## WORK TASK
Find the line with "ATOM 55 N N" in the entries below. Repeat it, every following line, and the line with "ATOM 64 C C", exactly and with nothing added.

## EXTRACTED DATA

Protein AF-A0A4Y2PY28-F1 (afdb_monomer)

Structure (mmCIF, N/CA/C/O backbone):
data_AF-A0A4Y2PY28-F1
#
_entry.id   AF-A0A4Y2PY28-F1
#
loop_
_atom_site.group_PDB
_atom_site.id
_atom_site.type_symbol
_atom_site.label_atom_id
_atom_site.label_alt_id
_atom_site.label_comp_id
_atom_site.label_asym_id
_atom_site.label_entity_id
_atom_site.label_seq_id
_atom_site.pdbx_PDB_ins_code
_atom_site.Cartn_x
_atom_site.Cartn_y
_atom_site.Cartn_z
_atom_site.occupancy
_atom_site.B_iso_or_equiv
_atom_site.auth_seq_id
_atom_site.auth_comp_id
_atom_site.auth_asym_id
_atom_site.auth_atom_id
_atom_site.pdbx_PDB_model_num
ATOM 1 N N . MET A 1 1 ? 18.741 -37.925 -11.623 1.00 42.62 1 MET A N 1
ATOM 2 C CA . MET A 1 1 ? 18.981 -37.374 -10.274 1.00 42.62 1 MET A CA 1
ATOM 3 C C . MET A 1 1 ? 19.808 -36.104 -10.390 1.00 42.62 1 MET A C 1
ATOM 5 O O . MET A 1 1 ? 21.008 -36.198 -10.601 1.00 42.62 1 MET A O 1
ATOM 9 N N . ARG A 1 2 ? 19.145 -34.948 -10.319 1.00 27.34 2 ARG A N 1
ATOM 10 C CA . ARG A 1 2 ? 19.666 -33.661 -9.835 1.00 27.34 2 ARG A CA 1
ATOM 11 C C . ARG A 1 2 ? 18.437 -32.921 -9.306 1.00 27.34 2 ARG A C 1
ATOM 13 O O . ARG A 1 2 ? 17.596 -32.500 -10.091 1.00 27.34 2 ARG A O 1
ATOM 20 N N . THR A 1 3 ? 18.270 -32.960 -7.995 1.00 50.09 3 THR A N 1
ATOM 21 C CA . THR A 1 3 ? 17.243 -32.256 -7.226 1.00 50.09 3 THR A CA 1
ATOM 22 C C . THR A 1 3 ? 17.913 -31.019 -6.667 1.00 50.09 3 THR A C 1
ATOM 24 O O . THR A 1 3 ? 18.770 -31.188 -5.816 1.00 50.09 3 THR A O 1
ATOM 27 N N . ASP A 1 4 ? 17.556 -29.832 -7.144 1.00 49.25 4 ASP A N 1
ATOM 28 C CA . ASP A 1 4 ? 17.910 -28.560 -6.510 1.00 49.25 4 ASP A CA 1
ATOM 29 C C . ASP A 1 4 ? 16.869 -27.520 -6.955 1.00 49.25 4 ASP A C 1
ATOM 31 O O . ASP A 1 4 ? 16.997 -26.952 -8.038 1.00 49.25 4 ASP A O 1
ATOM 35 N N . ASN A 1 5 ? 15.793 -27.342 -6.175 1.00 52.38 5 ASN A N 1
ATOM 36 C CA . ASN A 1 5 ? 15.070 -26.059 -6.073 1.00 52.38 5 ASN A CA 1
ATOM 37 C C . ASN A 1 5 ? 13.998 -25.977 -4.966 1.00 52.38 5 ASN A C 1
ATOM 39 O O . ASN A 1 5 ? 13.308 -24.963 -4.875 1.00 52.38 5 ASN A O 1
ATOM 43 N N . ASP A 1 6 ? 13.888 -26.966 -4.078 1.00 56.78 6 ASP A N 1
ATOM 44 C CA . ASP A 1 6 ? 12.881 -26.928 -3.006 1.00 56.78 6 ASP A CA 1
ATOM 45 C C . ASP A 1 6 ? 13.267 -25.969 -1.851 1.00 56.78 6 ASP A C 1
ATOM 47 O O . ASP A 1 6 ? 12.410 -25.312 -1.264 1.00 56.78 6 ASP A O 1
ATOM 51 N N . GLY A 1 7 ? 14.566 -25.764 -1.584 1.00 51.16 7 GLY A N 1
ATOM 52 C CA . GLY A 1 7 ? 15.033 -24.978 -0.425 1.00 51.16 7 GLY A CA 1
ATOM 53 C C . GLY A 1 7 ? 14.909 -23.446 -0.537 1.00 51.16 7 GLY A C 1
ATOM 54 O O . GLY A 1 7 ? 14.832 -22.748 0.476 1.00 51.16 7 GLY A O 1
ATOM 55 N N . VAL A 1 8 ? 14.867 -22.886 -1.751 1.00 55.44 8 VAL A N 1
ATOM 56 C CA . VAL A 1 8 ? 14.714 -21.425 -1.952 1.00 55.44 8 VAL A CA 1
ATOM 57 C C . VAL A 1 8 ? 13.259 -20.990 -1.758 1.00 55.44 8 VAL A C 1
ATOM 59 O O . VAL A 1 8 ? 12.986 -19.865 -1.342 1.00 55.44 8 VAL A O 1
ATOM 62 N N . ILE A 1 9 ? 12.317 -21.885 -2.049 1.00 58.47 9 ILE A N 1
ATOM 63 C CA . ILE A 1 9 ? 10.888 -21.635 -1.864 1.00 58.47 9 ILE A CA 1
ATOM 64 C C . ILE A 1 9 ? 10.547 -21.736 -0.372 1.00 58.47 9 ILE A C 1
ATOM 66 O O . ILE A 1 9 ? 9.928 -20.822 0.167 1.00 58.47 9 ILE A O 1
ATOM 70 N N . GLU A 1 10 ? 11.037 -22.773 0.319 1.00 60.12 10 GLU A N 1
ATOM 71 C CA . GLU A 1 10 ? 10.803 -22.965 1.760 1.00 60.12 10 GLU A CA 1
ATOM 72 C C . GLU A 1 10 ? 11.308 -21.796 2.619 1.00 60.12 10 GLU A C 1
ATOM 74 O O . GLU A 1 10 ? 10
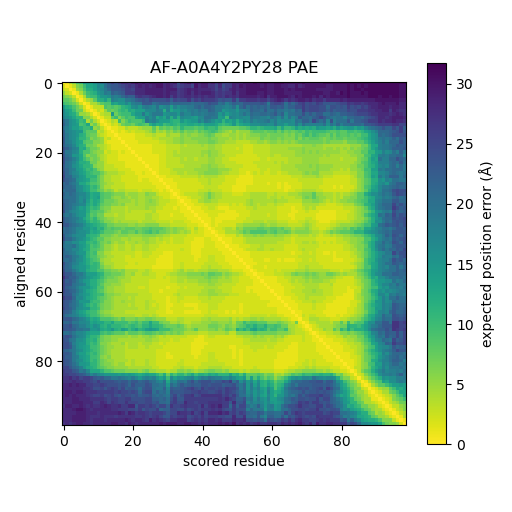.622 -21.347 3.539 1.00 60.12 10 GLU A O 1
ATOM 79 N N . THR A 1 11 ? 12.488 -21.260 2.302 1.00 63.81 11 THR A N 1
ATOM 80 C CA . THR A 1 11 ? 13.085 -20.135 3.040 1.00 63.81 11 THR A CA 1
ATOM 81 C C . THR A 1 11 ? 12.288 -18.840 2.878 1.00 63.81 11 THR A C 1
ATOM 83 O O . THR A 1 11 ? 12.015 -18.172 3.877 1.00 63.81 11 THR A O 1
ATOM 86 N N . LYS A 1 12 ? 11.821 -18.525 1.661 1.00 64.88 12 LYS A N 1
ATOM 87 C CA . LYS A 1 12 ? 10.931 -17.375 1.412 1.00 64.88 12 LYS A CA 1
ATOM 88 C C . LYS A 1 12 ? 9.612 -17.489 2.176 1.00 64.88 12 LYS A C 1
ATOM 90 O O . LYS A 1 12 ? 9.188 -16.532 2.820 1.00 64.88 12 LYS A O 1
ATOM 95 N N . THR A 1 13 ? 8.993 -18.668 2.171 1.00 75.00 13 THR A N 1
ATOM 96 C CA . THR A 1 13 ? 7.742 -18.909 2.906 1.00 75.00 13 THR A CA 1
ATOM 97 C C . THR A 1 13 ? 7.933 -18.786 4.422 1.00 75.00 13 THR A C 1
ATOM 99 O O . THR A 1 13 ? 7.053 -18.280 5.126 1.00 75.00 13 THR A O 1
ATOM 102 N N . GLN A 1 14 ? 9.094 -19.190 4.946 1.00 83.94 14 GLN A N 1
ATOM 103 C CA . GLN A 1 14 ? 9.405 -19.057 6.368 1.00 83.94 14 GLN A CA 1
ATOM 104 C C . GLN A 1 14 ? 9.583 -17.592 6.797 1.00 83.94 14 GLN A C 1
ATOM 106 O O . GLN A 1 14 ? 9.092 -17.205 7.860 1.00 83.94 14 GLN A O 1
ATOM 111 N N . GLU A 1 15 ? 10.258 -16.769 5.994 1.00 86.06 15 GLU A N 1
ATOM 112 C CA . GLU A 1 15 ? 10.442 -15.341 6.280 1.00 86.06 15 GLU A CA 1
ATOM 113 C C . GLU A 1 15 ? 9.115 -14.573 6.255 1.00 86.06 15 GLU A C 1
ATOM 115 O O . GLU A 1 15 ? 8.831 -13.808 7.181 1.00 86.06 15 GLU A O 1
ATOM 120 N N . GLU A 1 16 ? 8.257 -14.841 5.268 1.00 84.94 16 GLU A N 1
ATOM 121 C CA . GLU A 1 16 ? 6.908 -14.268 5.201 1.00 84.94 16 GLU A CA 1
ATOM 122 C C . GLU A 1 16 ? 6.063 -14.655 6.421 1.00 84.94 16 GLU A C 1
ATOM 124 O O . GLU A 1 16 ? 5.398 -13.807 7.026 1.00 84.94 16 GLU A O 1
ATOM 129 N N . SER A 1 17 ? 6.118 -15.926 6.826 1.00 89.44 17 SER A N 1
ATOM 130 C CA . SER A 1 17 ? 5.431 -16.421 8.022 1.00 89.44 17 SER A CA 1
ATOM 131 C C . SER A 1 17 ? 5.943 -15.740 9.298 1.00 89.44 17 SER A C 1
ATOM 133 O O . SER A 1 17 ? 5.154 -15.284 10.134 1.00 89.44 17 SER A O 1
ATOM 135 N N . ASN A 1 18 ? 7.264 -15.579 9.424 1.00 94.00 18 ASN A N 1
ATOM 136 C CA . ASN A 1 18 ? 7.888 -14.888 10.552 1.00 94.00 18 ASN A CA 1
ATOM 137 C C . ASN A 1 18 ? 7.460 -13.419 10.624 1.00 94.00 18 ASN A C 1
ATOM 139 O O . ASN A 1 18 ? 7.116 -12.927 11.703 1.00 94.00 18 ASN A O 1
ATOM 143 N N . PHE A 1 19 ? 7.438 -12.728 9.484 1.00 91.62 19 PHE A N 1
ATOM 144 C CA . PHE A 1 19 ? 6.998 -11.341 9.403 1.00 91.62 19 PHE A CA 1
ATOM 145 C C . PHE A 1 19 ? 5.522 -11.194 9.792 1.00 91.62 19 PHE A C 1
ATOM 147 O O . PHE A 1 19 ? 5.191 -10.386 10.662 1.00 91.62 19 PHE A O 1
ATOM 154 N N . ARG A 1 20 ? 4.636 -12.036 9.245 1.00 89.44 20 ARG A N 1
ATOM 155 C CA . ARG A 1 20 ? 3.206 -12.043 9.605 1.00 89.44 20 ARG A CA 1
ATOM 156 C C . ARG A 1 20 ? 2.990 -12.308 11.097 1.00 89.44 20 ARG A C 1
ATO
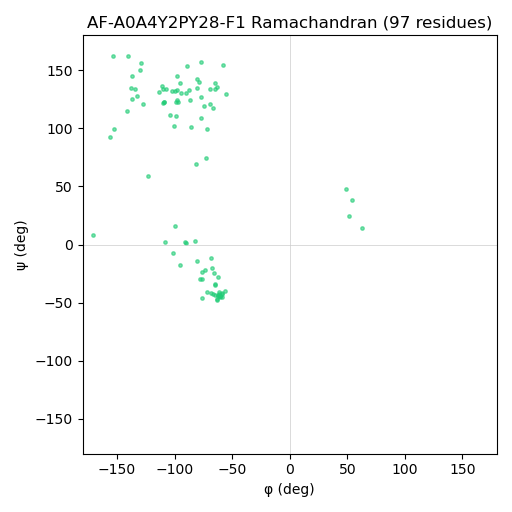M 158 O O . ARG A 1 20 ? 2.198 -11.614 11.735 1.00 89.44 20 ARG A O 1
ATOM 165 N N . SER A 1 21 ? 3.735 -13.252 11.673 1.00 94.12 21 SER A N 1
ATOM 166 C CA . SER A 1 21 ? 3.713 -13.546 13.112 1.00 94.12 21 SER A CA 1
ATOM 167 C C . SER A 1 21 ? 4.155 -12.344 13.955 1.00 94.12 21 SER A C 1
ATOM 169 O O . SER A 1 21 ? 3.548 -12.044 14.986 1.00 94.12 21 SER A O 1
ATOM 171 N N . LEU A 1 22 ? 5.183 -11.610 13.516 1.00 94.75 22 LEU A N 1
ATOM 172 C CA . LEU A 1 22 ? 5.640 -10.394
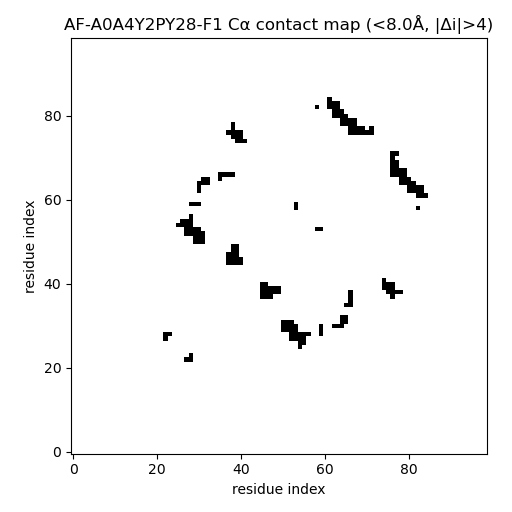 14.189 1.00 94.75 22 LEU A CA 1
ATOM 173 C C . LEU A 1 22 ? 4.563 -9.303 14.182 1.00 94.75 22 LEU A C 1
ATOM 175 O O . LEU A 1 22 ? 4.292 -8.727 15.237 1.00 94.75 22 LEU A O 1
ATOM 179 N N . LEU A 1 23 ? 3.932 -9.045 13.032 1.00 93.94 23 LEU A N 1
ATOM 180 C CA . LEU A 1 23 ? 2.850 -8.060 12.921 1.00 93.94 23 LEU A CA 1
ATOM 181 C C . LEU A 1 23 ? 1.687 -8.404 13.856 1.00 93.94 23 LEU A C 1
ATOM 183 O O . LEU A 1 23 ? 1.234 -7.551 14.620 1.00 93.94 23 LEU A O 1
ATOM 187 N N . GLN A 1 24 ? 1.280 -9.676 13.880 1.00 90.19 24 GLN A N 
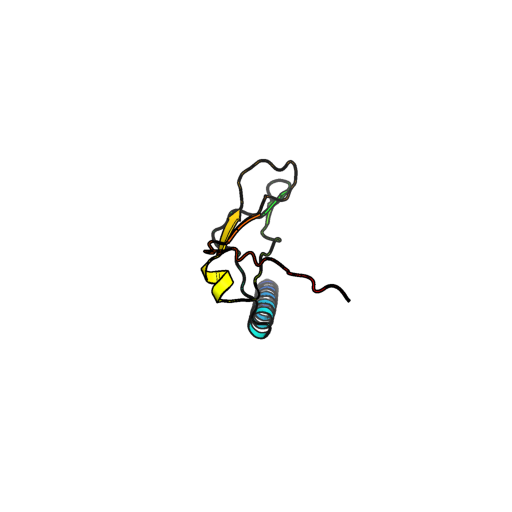1
ATOM 188 C CA . GLN A 1 24 ? 0.209 -10.150 14.753 1.00 90.19 24 GLN A CA 1
ATOM 189 C C . GLN A 1 24 ? 0.543 -9.944 16.238 1.00 90.19 24 GLN A C 1
ATOM 191 O O . GLN A 1 24 ? -0.280 -9.419 16.986 1.00 90.19 24 GLN A O 1
ATOM 196 N N . LYS A 1 25 ? 1.767 -10.285 16.666 1.00 94.44 25 LYS A N 1
ATOM 197 C CA . LYS A 1 25 ? 2.238 -10.065 18.050 1.00 94.44 25 LYS A CA 1
ATOM 198 C C . LYS A 1 25 ? 2.277 -8.589 18.443 1.00 94.44 25 LYS A C 1
ATOM 200 O O . LYS A 1 25 ? 2.191 -8.270 19.625 1.00 94.44 25 LYS A O 1
ATOM 205 N N . LYS A 1 26 ? 2.457 -7.693 17.473 1.00 94.38 26 LYS A N 1
ATOM 206 C CA . LYS A 1 26 ? 2.471 -6.240 17.678 1.00 94.38 26 LYS A CA 1
ATOM 207 C C . LYS A 1 26 ? 1.094 -5.597 17.512 1.00 94.38 26 LYS A C 1
ATOM 209 O O . LYS A 1 26 ? 1.002 -4.383 17.652 1.00 94.38 26 LYS A O 1
ATOM 214 N N . HIS A 1 27 ? 0.049 -6.387 17.246 1.00 93.94 27 HIS A N 1
ATOM 215 C CA . HIS A 1 27 ? -1.292 -5.895 16.925 1.00 93.94 27 HIS A CA 1
ATOM 216 C C . HIS A 1 27 ? -1.288 -4.889 15.759 1.00 93.94 27 HIS A C 1
ATOM 218 O O . HIS A 1 27 ? -2.016 -3.899 15.769 1.00 93.94 27 HIS A O 1
ATOM 224 N N . ILE A 1 28 ? -0.444 -5.148 14.757 1.00 95.62 28 ILE A N 1
ATOM 225 C CA . ILE A 1 28 ? -0.371 -4.384 13.513 1.00 95.62 28 ILE A CA 1
ATOM 226 C C . ILE A 1 28 ? -1.143 -5.142 12.431 1.00 95.62 28 ILE A C 1
ATOM 228 O O . ILE A 1 28 ? -0.948 -6.342 12.239 1.00 95.62 28 ILE A O 1
ATOM 232 N N . PHE A 1 29 ? -2.001 -4.429 11.712 1.00 94.50 29 PHE A N 1
ATOM 233 C CA . PHE A 1 29 ? -2.825 -4.933 10.621 1.00 94.50 29 PHE A CA 1
ATOM 234 C C . PHE A 1 29 ? -2.328 -4.351 9.300 1.00 94.50 29 PHE A C 1
ATOM 236 O O . PHE A 1 29 ? -2.022 -3.161 9.222 1.00 94.50 29 PHE A O 1
ATOM 243 N N . LEU A 1 30 ? -2.243 -5.191 8.271 1.00 94.44 30 LEU A N 1
ATOM 244 C CA . LEU A 1 30 ? -1.865 -4.777 6.923 1.00 94.44 30 LEU A CA 1
ATOM 245 C C . LEU A 1 30 ? -3.116 -4.335 6.153 1.00 94.44 30 LEU A C 1
ATOM 247 O O . LEU A 1 30 ? -4.120 -5.043 6.189 1.00 94.44 30 LEU A O 1
ATOM 251 N N . LEU A 1 31 ? -3.047 -3.184 5.481 1.00 95.62 31 LEU A N 1
ATOM 252 C CA . LEU A 1 31 ? -4.136 -2.656 4.647 1.00 95.62 31 LEU A CA 1
ATOM 253 C C . LEU A 1 31 ? -3.990 -3.006 3.165 1.00 95.62 31 LEU A C 1
ATOM 255 O O . LEU A 1 31 ? -4.968 -2.913 2.432 1.00 95.62 31 LEU A O 1
ATOM 259 N N . ASN A 1 32 ? -2.796 -3.409 2.723 1.00 94.19 32 ASN A N 1
ATOM 260 C CA . ASN A 1 32 ? -2.568 -3.829 1.345 1.00 94.19 32 ASN A CA 1
ATOM 261 C C . ASN A 1 32 ? -3.533 -4.951 0.944 1.00 94.19 32 ASN A C 1
ATOM 263 O O . ASN A 1 32 ? -3.626 -5.974 1.628 1.00 94.19 32 ASN A O 1
ATOM 267 N N . SER A 1 33 ? -4.191 -4.772 -0.199 1.00 89.38 33 SER A N 1
ATOM 268 C CA . SER A 1 33 ? -4.973 -5.827 -0.840 1.00 89.38 33 SER A CA 1
ATOM 269 C C . SER A 1 33 ? -4.049 -6.794 -1.585 1.00 89.38 33 SER A C 1
ATOM 271 O O . SER A 1 33 ? -3.094 -6.360 -2.225 1.00 89.38 33 SER A O 1
ATOM 273 N N . SER A 1 34 ? -4.331 -8.102 -1.529 1.00 86.56 34 SER A N 1
ATOM 274 C CA . SER A 1 34 ? -3.610 -9.105 -2.333 1.00 86.56 34 SER A CA 1
ATOM 275 C C . SER A 1 34 ? -3.855 -8.947 -3.830 1.00 86.56 34 SER A C 1
ATOM 277 O O . SER A 1 34 ? -3.024 -9.359 -4.632 1.00 86.56 34 SER A O 1
ATOM 279 N N . ASP A 1 35 ? -4.986 -8.344 -4.185 1.00 91.38 35 ASP A N 1
ATOM 280 C CA . ASP A 1 35 ? -5.470 -8.246 -5.560 1.00 91.38 35 ASP A CA 1
ATOM 281 C C . ASP A 1 35 ? -5.147 -6.870 -6.165 1.00 91.38 35 ASP A C 1
ATOM 283 O O . ASP A 1 35 ? -5.732 -6.461 -7.166 1.00 91.38 35 ASP A O 1
ATOM 287 N N . SER A 1 36 ? -4.240 -6.123 -5.528 1.00 93.19 36 SER A N 1
ATOM 288 C CA . SER A 1 36 ? -3.882 -4.776 -5.948 1.00 93.19 36 SER A CA 1
ATOM 289 C C . SER A 1 36 ? -2.966 -4.758 -7.158 1.00 93.19 36 SER A C 1
ATOM 291 O O . SER A 1 36 ? -2.148 -5.656 -7.377 1.00 93.19 36 SER A O 1
ATOM 293 N N . LEU A 1 37 ? -2.994 -3.630 -7.863 1.00 94.88 37 LEU A N 1
ATOM 294 C CA . LEU A 1 37 ? -1.935 -3.284 -8.800 1.00 94.88 37 LEU A CA 1
ATOM 295 C C . LEU A 1 37 ? -0.568 -3.240 -8.085 1.00 94.88 37 LEU A C 1
ATOM 297 O O . LEU A 1 37 ? -0.510 -3.017 -6.867 1.00 94.88 37 LEU A O 1
ATOM 301 N N . PRO A 1 38 ? 0.539 -3.461 -8.813 1.00 95.31 38 PRO A N 1
ATOM 302 C CA . PRO A 1 38 ? 1.881 -3.327 -8.257 1.00 95.31 38 PRO A CA 1
ATOM 303 C C . PRO A 1 38 ? 2.141 -1.888 -7.827 1.00 95.31 38 PRO A C 1
ATOM 305 O O . PRO A 1 38 ? 1.848 -0.953 -8.570 1.00 95.31 38 PRO A O 1
ATOM 308 N N . THR A 1 39 ? 2.726 -1.706 -6.644 1.00 95.94 39 THR A N 1
ATOM 309 C CA . THR A 1 39 ? 3.095 -0.371 -6.146 1.00 95.94 39 THR A CA 1
ATOM 310 C C . THR A 1 39 ? 4.405 0.124 -6.750 1.00 95.94 39 THR A C 1
ATOM 312 O O . THR A 1 39 ? 4.702 1.310 -6.669 1.00 95.94 39 THR A O 1
ATOM 315 N N . PHE A 1 40 ? 5.172 -0.765 -7.385 1.00 95.12 40 PHE A N 1
ATOM 316 C CA . PHE A 1 40 ? 6.433 -0.451 -8.037 1.00 95.12 40 PHE A CA 1
ATOM 317 C C . PHE A 1 40 ? 6.515 -1.094 -9.420 1.00 95.12 40 PHE A C 1
ATOM 319 O O . PHE A 1 40 ? 6.243 -2.288 -9.578 1.00 95.12 40 PHE A O 1
ATOM 326 N N . GLU A 1 41 ? 6.941 -0.321 -10.412 1.00 95.00 41 GLU A N 1
ATOM 327 C CA . GLU A 1 41 ? 7.144 -0.768 -11.780 1.00 95.00 41 GLU A CA 1
ATOM 328 C C . GLU A 1 41 ? 8.395 -0.126 -12.392 1.00 95.00 41 GLU A C 1
ATOM 330 O O . GLU A 1 41 ? 8.465 1.081 -12.603 1.00 95.00 41 GLU A O 1
ATOM 335 N N . HIS A 1 42 ? 9.400 -0.945 -12.710 1.00 94.00 42 HIS A N 1
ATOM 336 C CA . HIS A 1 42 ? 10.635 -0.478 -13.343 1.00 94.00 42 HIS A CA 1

## OUTPUT OF THE EXERCISE
ATOM 55 N N . VAL A 1 8 ? 14.867 -22.886 -1.751 1.00 55.44 8 VAL A N 1
ATOM 56 C CA . VAL A 1 8 ? 14.714 -21.425 -1.952 1.00 55.44 8 VAL A CA 1
ATOM 57 C C . VAL A 1 8 ? 13.259 -20.990 -1.758 1.00 55.44 8 VAL A C 1
ATOM 59 O O . VAL A 1 8 ? 12.986 -19.865 -1.342 1.00 55.44 8 VAL A O 1
ATOM 62 N N . ILE A 1 9 ? 12.317 -21.885 -2.049 1.00 58.47 9 ILE A N 1
ATOM 63 C CA . ILE A 1 9 ? 10.888 -21.635 -1.864 1.00 58.47 9 ILE A CA 1
ATOM 64 C C . ILE A 1 9 ? 10.547 -21.736 -0.372 1.00 58.47 9 ILE A C 1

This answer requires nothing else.